Thanks for your answer Jean-Adrien,
I've verified a setting the timeout parameter to the default value and
xceivers to original 3000(too small for our env regions number), after a
while HBase indeed succeeded to start( with tons of exceeds xceiver limit
exceptions), nevertheless performance of the MR task remain too slow, as
Jean-Daniel suggested( in previous post) probably as result of too much
regions per region server, so we going to increase file size and rebuild
data.
Regarding your question about JVM errors, according to the following post it
seems that in case of the following OOM error("java.lang.OutOfMemoryError:
unable to create new native thread"), increasing a heap size will not
prevent OOM problem:
http://www.egilh.com/blog/archive/2006/06/09/2811.aspx
Anyway after setting Hadoop heap size to 1 or !.5GB the error didn't come
back.
Gennady
> probably as result of increasing xceivers thread number,
-----Original Message-----
From: Jean-Adrien [mailto:[email protected]]
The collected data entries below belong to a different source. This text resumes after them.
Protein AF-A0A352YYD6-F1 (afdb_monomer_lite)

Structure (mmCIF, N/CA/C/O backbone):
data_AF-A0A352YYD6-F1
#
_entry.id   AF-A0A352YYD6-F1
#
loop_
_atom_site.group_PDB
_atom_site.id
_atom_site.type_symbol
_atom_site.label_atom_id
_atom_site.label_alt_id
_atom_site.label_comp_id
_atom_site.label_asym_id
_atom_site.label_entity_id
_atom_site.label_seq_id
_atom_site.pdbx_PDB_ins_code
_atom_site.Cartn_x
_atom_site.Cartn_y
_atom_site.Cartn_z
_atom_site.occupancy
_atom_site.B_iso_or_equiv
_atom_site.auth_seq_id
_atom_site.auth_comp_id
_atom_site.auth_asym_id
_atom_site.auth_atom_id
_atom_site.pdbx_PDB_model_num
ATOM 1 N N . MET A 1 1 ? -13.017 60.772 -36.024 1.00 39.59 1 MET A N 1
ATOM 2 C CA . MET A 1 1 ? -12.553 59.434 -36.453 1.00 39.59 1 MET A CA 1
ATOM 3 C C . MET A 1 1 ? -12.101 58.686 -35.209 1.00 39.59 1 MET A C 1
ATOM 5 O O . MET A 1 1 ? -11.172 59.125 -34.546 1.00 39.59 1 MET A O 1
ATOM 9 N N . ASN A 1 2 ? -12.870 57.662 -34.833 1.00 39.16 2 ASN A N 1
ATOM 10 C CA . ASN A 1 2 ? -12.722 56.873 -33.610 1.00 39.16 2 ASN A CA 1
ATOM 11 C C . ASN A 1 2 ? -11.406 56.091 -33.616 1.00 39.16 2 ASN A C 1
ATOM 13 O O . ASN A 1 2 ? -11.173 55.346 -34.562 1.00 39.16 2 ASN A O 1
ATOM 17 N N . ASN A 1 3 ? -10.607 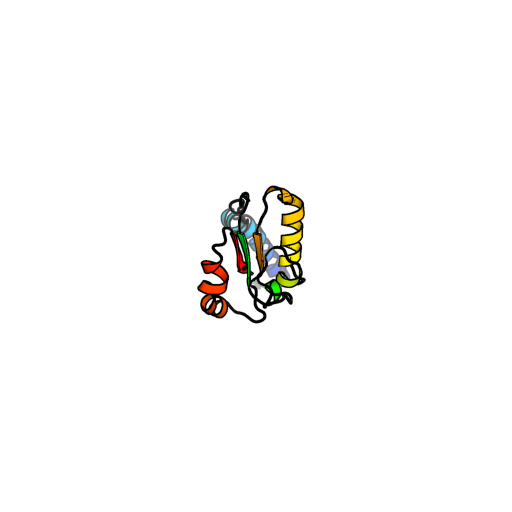56.183 -32.548 1.00 44.59 3 ASN A N 1
ATOM 18 C CA . ASN A 1 3 ? -9.554 55.202 -32.291 1.00 44.59 3 ASN A CA 1
ATOM 19 C C . ASN A 1 3 ? -9.922 54.401 -31.044 1.00 44.59 3 ASN A C 1
ATOM 21 O O . ASN A 1 3 ? -9.722 54.812 -29.900 1.00 44.59 3 ASN A O 1
ATOM 25 N N . GLN A 1 4 ? -10.592 53.291 -31.310 1.00 58.59 4 GLN A N 1
ATOM 26 C CA . GLN A 1 4 ? -11.160 52.387 -30.337 1.00 58.59 4 GLN A CA 1
ATOM 27 C C . GLN A 1 4 ? -10.225 51.163 -30.240 1.00 58.59 4 GLN A C 1
ATOM 29 O O . GLN A 1 4 ? -9.831 50.608 -31.259 1.00 58.59 4 GLN A O 1
ATOM 34 N N . PHE A 1 5 ? -9.953 50.738 -29.000 1.00 59.12 5 PHE A N 1
ATOM 35 C CA . PHE A 1 5 ? -9.565 49.384 -28.558 1.00 59.12 5 PHE A CA 1
ATOM 36 C C . PHE A 1 5 ? -8.087 49.030 -28.281 1.00 59.12 5 PHE A C 1
ATOM 38 O O . PHE A 1 5 ? -7.182 49.249 -29.070 1.00 59.12 5 PHE A O 1
ATOM 45 N N . ASN A 1 6 ? -7.931 48.328 -27.146 1.00 60.22 6 ASN A N 1
ATOM 46 C CA . ASN A 1 6 ? -6.816 47.471 -26.714 1.00 60.22 6 ASN A CA 1
ATOM 47 C C . ASN A 1 6 ? -5.668 48.085 -25.900 1.00 60.22 6 ASN A C 1
ATOM 49 O O . ASN A 1 6 ? -4.499 48.044 -26.266 1.00 60.22 6 ASN A O 1
ATOM 53 N N . SER A 1 7 ? -5.991 48.492 -24.667 1.00 76.56 7 SER A N 1
ATOM 54 C CA . SER A 1 7 ? -5.011 48.549 -23.570 1.00 76.56 7 SER A CA 1
ATOM 55 C C . SER A 1 7 ? -4.965 47.215 -22.811 1.00 76.56 7 SER A C 1
ATOM 57 O O . SER A 1 7 ? -6.023 46.658 -22.502 1.00 76.56 7 SER A O 1
ATOM 59 N N . ARG A 1 8 ? -3.776 46.745 -22.395 1.00 75.69 8 ARG A N 1
ATOM 60 C CA . ARG A 1 8 ? -3.610 45.572 -21.498 1.00 75.69 8 ARG A CA 1
ATOM 61 C C . ARG A 1 8 ? -4.482 45.682 -20.241 1.00 75.69 8 ARG A C 1
ATOM 63 O O . ARG A 1 8 ? -5.046 44.698 -19.782 1.00 75.69 8 ARG A O 1
ATOM 70 N N . ARG A 1 9 ? -4.682 46.904 -19.735 1.00 75.69 9 ARG A N 1
ATOM 71 C CA . ARG A 1 9 ? -5.562 47.192 -18.593 1.00 75.69 9 ARG A CA 1
ATOM 72 C C . ARG A 1 9 ? -7.040 46.967 -18.921 1.00 75.69 9 ARG A C 1
ATOM 74 O O . ARG A 1 9 ? -7.781 46.485 -18.072 1.00 75.69 9 ARG A O 1
ATOM 81 N N . SER A 1 10 ? -7.472 47.293 -20.142 1.00 72.25 10 SER A N 1
ATOM 82 C CA . SER A 1 10 ? -8.833 46.985 -20.612 1.00 72.25 10 SER A CA 1
ATOM 83 C C . SER A 1 10 ? -9.039 45.488 -20.834 1.00 72.25 10 SER A C 1
ATOM 85 O O . SER A 1 10 ? -10.112 44.986 -20.520 1.00 72.25 10 SER A O 1
ATOM 87 N N . PHE A 1 11 ? -8.005 44.772 -21.286 1.00 76.25 11 PHE A N 1
ATOM 88 C CA . PHE A 1 11 ? -8.031 43.317 -21.402 1.00 76.25 11 PHE A CA 1
ATOM 89 C C . PHE A 1 11 ? -8.139 42.651 -20.027 1.00 76.25 11 PHE A C 1
ATOM 91 O O . PHE A 1 11 ? -9.054 41.867 -19.824 1.00 76.25 11 PHE A O 1
ATOM 98 N N . ILE A 1 12 ? -7.304 43.034 -19.052 1.00 77.69 12 ILE A N 1
ATOM 99 C CA . ILE A 1 12 ? -7.363 42.492 -17.682 1.00 77.69 12 ILE A CA 1
ATOM 100 C C . ILE A 1 12 ? -8.723 42.775 -17.032 1.00 77.69 12 ILE A C 1
ATOM 102 O O . ILE A 1 12 ? -9.307 41.877 -16.436 1.00 77.69 12 ILE A O 1
ATOM 106 N N . LYS A 1 13 ? -9.273 43.989 -17.183 1.00 71.12 13 LYS A N 1
ATOM 107 C CA . LYS A 1 13 ? -10.611 44.318 -16.656 1.00 71.12 13 LYS A CA 1
ATOM 108 C C . LYS A 1 13 ? -11.712 43.458 -17.285 1.00 71.12 13 LYS A C 1
ATOM 110 O O . LYS A 1 13 ? -12.568 42.956 -16.566 1.00 71.12 13 LYS A O 1
ATOM 115 N N . LYS A 1 14 ? -11.681 43.269 -18.609 1.00 70.88 14 LYS A N 1
ATOM 116 C CA . LYS A 1 14 ? -12.654 42.424 -19.320 1.00 70.88 14 LYS A CA 1
ATOM 117 C C . LYS A 1 14 ? -12.488 40.939 -18.970 1.00 70.88 14 LYS A C 1
ATOM 119 O O . LYS A 1 14 ? -13.484 40.266 -18.734 1.00 70.88 14 LYS A O 1
ATOM 124 N N . ALA A 1 15 ? -11.251 40.452 -18.870 1.00 70.81 15 ALA A N 1
ATOM 125 C CA . ALA A 1 15 ? -10.938 39.081 -18.475 1.00 70.81 15 ALA A CA 1
ATOM 126 C C . ALA A 1 15 ? -11.395 38.786 -17.037 1.00 70.81 15 ALA A C 1
ATOM 128 O O . ALA A 1 15 ? -12.025 37.760 -16.813 1.00 70.81 15 ALA A O 1
ATOM 129 N N . ALA A 1 16 ? -11.164 39.709 -16.095 1.00 68.75 16 ALA A N 1
ATOM 130 C CA . ALA A 1 16 ? -11.598 39.577 -14.702 1.00 68.75 16 ALA A CA 1
ATOM 131 C C . ALA A 1 16 ? -13.130 39.524 -14.551 1.00 68.75 16 ALA A C 1
ATOM 133 O O . ALA A 1 16 ? -13.644 38.767 -13.734 1.00 68.75 16 ALA A O 1
ATOM 134 N N . MET A 1 17 ? -13.878 40.295 -15.351 1.00 63.66 17 MET A N 1
ATOM 135 C CA . MET A 1 17 ? -15.345 40.209 -15.358 1.00 63.66 17 MET A CA 1
ATOM 136 C C . MET A 1 17 ? -15.842 38.869 -15.922 1.00 63.66 17 MET A C 1
ATOM 138 O O . MET A 1 17 ? -16.777 38.288 -15.375 1.00 63.66 17 MET A O 1
ATOM 142 N N . GLY A 1 18 ? -15.206 38.359 -16.983 1.00 62.50 18 GLY A N 1
ATOM 143 C CA . GLY A 1 18 ? -15.543 37.060 -17.571 1.00 62.50 18 GLY A CA 1
ATOM 144 C C . GLY A 1 18 ? -15.242 35.874 -16.648 1.00 62.50 18 GLY A C 1
ATOM 145 O O . GLY A 1 18 ? -16.055 34.959 -16.553 1.00 62.50 18 GLY A O 1
ATOM 146 N N . THR A 1 19 ? -14.119 35.897 -15.921 1.00 60.62 19 THR A N 1
ATOM 147 C CA . THR A 1 19 ? -13.759 34.828 -14.972 1.00 60.62 19 THR A CA 1
ATOM 148 C C . THR A 1 19 ? -14.670 34.793 -13.750 1.00 60.62 19 THR A C 1
ATOM 150 O O . THR A 1 19 ?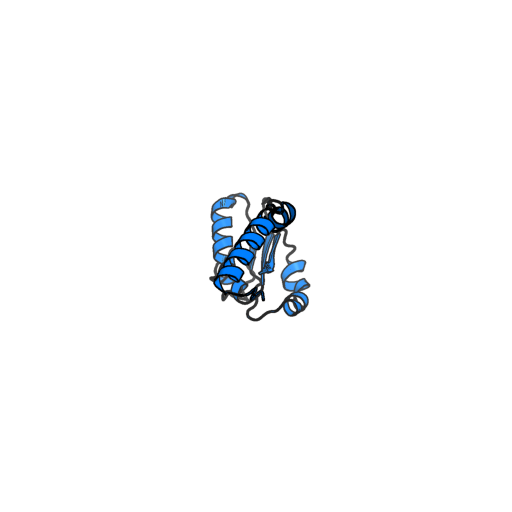 -15.077 33.709 -13.345 1.00 60.62 19 THR A O 1
ATOM 153 N N . VAL A 1 20 ? -15.056 35.944 -13.189 1.00 61.59 20 VAL A N 1
ATOM 154 C CA . VAL A 1 20 ? -16.020 35.989 -12.071 1.00 61.59 20 VAL A CA 1
ATOM 155 C C . VAL A 1 20 ? -17.391 35.458 -12.504 1.00 61.59 20 VAL A C 1
ATOM 157 O O . VAL A 1 20 ? -17.988 34.656 -11.787 1.00 61.59 20 VAL A O 1
ATOM 160 N N . ALA A 1 21 ? -17.865 35.829 -13.699 1.00 61.78 21 ALA A N 1
ATOM 161 C CA . ALA A 1 21 ? -19.114 35.298 -14.243 1.00 61.78 21 ALA A CA 1
ATOM 162 C C . ALA A 1 21 ? -19.041 33.778 -14.489 1.00 61.78 21 ALA A C 1
ATOM 164 O O . ALA A 1 21 ? -19.975 33.060 -14.143 1.00 61.78 21 ALA A O 1
ATOM 165 N N . ALA A 1 22 ? -17.919 33.263 -15.003 1.00 60.44 22 ALA A N 1
ATOM 166 C CA . ALA A 1 22 ? -17.735 31.827 -15.223 1.00 60.44 22 ALA A CA 1
ATOM 167 C C . ALA A 1 22 ? -17.711 31.012 -13.913 1.00 60.44 22 ALA A C 1
ATOM 169 O O . ALA A 1 22 ? -18.264 29.917 -13.869 1.00 60.44 22 ALA A O 1
ATOM 170 N N . ILE A 1 23 ? -17.144 31.550 -12.824 1.00 60.59 23 ILE A N 1
ATOM 171 C CA . ILE A 1 23 ? -17.172 30.903 -11.496 1.00 60.59 23 ILE A CA 1
ATOM 172 C C . ILE A 1 23 ? -18.593 30.885 -10.911 1.00 60.59 23 ILE A C 1
ATOM 174 O O . ILE A 1 23 ? -18.919 30.010 -10.119 1.00 60.59 23 ILE A O 1
ATOM 178 N N . SER A 1 24 ? -19.465 31.814 -11.308 1.00 62.38 24 SER A N 1
ATOM 179 C CA . SER A 1 24 ? -20.863 31.827 -10.857 1.00 62.38 24 SER A CA 1
ATOM 180 C C . SER A 1 24 ? -21.767 30.828 -11.586 1.00 62.38 24 SER A C 1
ATOM 182 O O . SER A 1 24 ? -22.935 30.708 -11.224 1.00 62.38 24 SER A O 1
ATOM 184 N N . ILE A 1 25 ? -21.250 30.100 -12.586 1.00 73.12 25 ILE A N 1
ATOM 185 C CA . ILE A 1 25 ? -22.004 29.057 -13.285 1.00 73.12 25 ILE A CA 1
ATOM 186 C C . ILE A 1 25 ? -22.142 27.856 -12.335 1.00 73.12 25 ILE A C 1
ATOM 188 O O . ILE A 1 25 ? -21.137 27.196 -12.043 1.00 73.12 25 ILE A O 1
ATOM 192 N N . PRO A 1 26 ? -23.363 27.528 -11.868 1.00 70.38 26 PRO A N 1
ATOM 193 C CA . PRO A 1 26 ? -23.571 26.461 -10.888 1.00 70.38 26 PRO A CA 1
ATOM 194 C C . PRO A 1 26 ? -23.043 25.098 -11.352 1.00 70.38 26 PRO A C 1
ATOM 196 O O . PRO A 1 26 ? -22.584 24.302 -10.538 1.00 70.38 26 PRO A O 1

Sent: Wednesday, January 28, 2009 6:03 PM
To: [email protected]
Subject: Re: Hbase 0.19 failed to start: exceeds the limit of concurrent
xcievers 3000
Hello Genady,
You might be interested in one of our previous post about this topic:
http://www.nabble.com/Datanode-Xceivers-td21372227.html
if you are using hadoop / HBase 0.19 you should leave the timeout
dfs.datanode.socket.write.timeout to its original default value 480000 (8
min)
Stack tested this, and the effect is that the Xcievers threads of hadoop
eventually ends with errors, but the errors does not affect HBase stability
since HADOOP-3831 have been fixed for 0.19
And it should decrease the number of threads, and therefore the memory
needed for the jvm process.
Personally, I haven't updated to 0.19 yet, therefore I haven't tested this
for now, but I can't wait...
One think I don't understand in your problem is that the memory allocated
per thread in the jvm is not the heap, but the stack. Anyway the global
process virtual memory allocated should decrease (which allow you to
increase the heap.)
For your information I run 3 region servers with a 512Mb heap and about 150
regions each. I see my first OOM these days.
About Xcievers I see peaks of 1300 Xcievers during HBase startup with 2
datanodes, and a replication factor of 2; but if I enable the timeout I
guess about 800 should be enough.
Genady wrote:
>
> Hi,
>
>
>
> It seems that HBase 0.19 on Hadoop 0.19 fail to start because of exceeding
> limit of concurrent xceivers( in hadoop datanode logs), which is currently
> 3000, setting more than 3000 xceivers is causing JVM out of memory
> exception, is there is something wrong with configuration parameters of
> cluster( three nodes, 430 regions,Hadoop heap size is default - 1GB)?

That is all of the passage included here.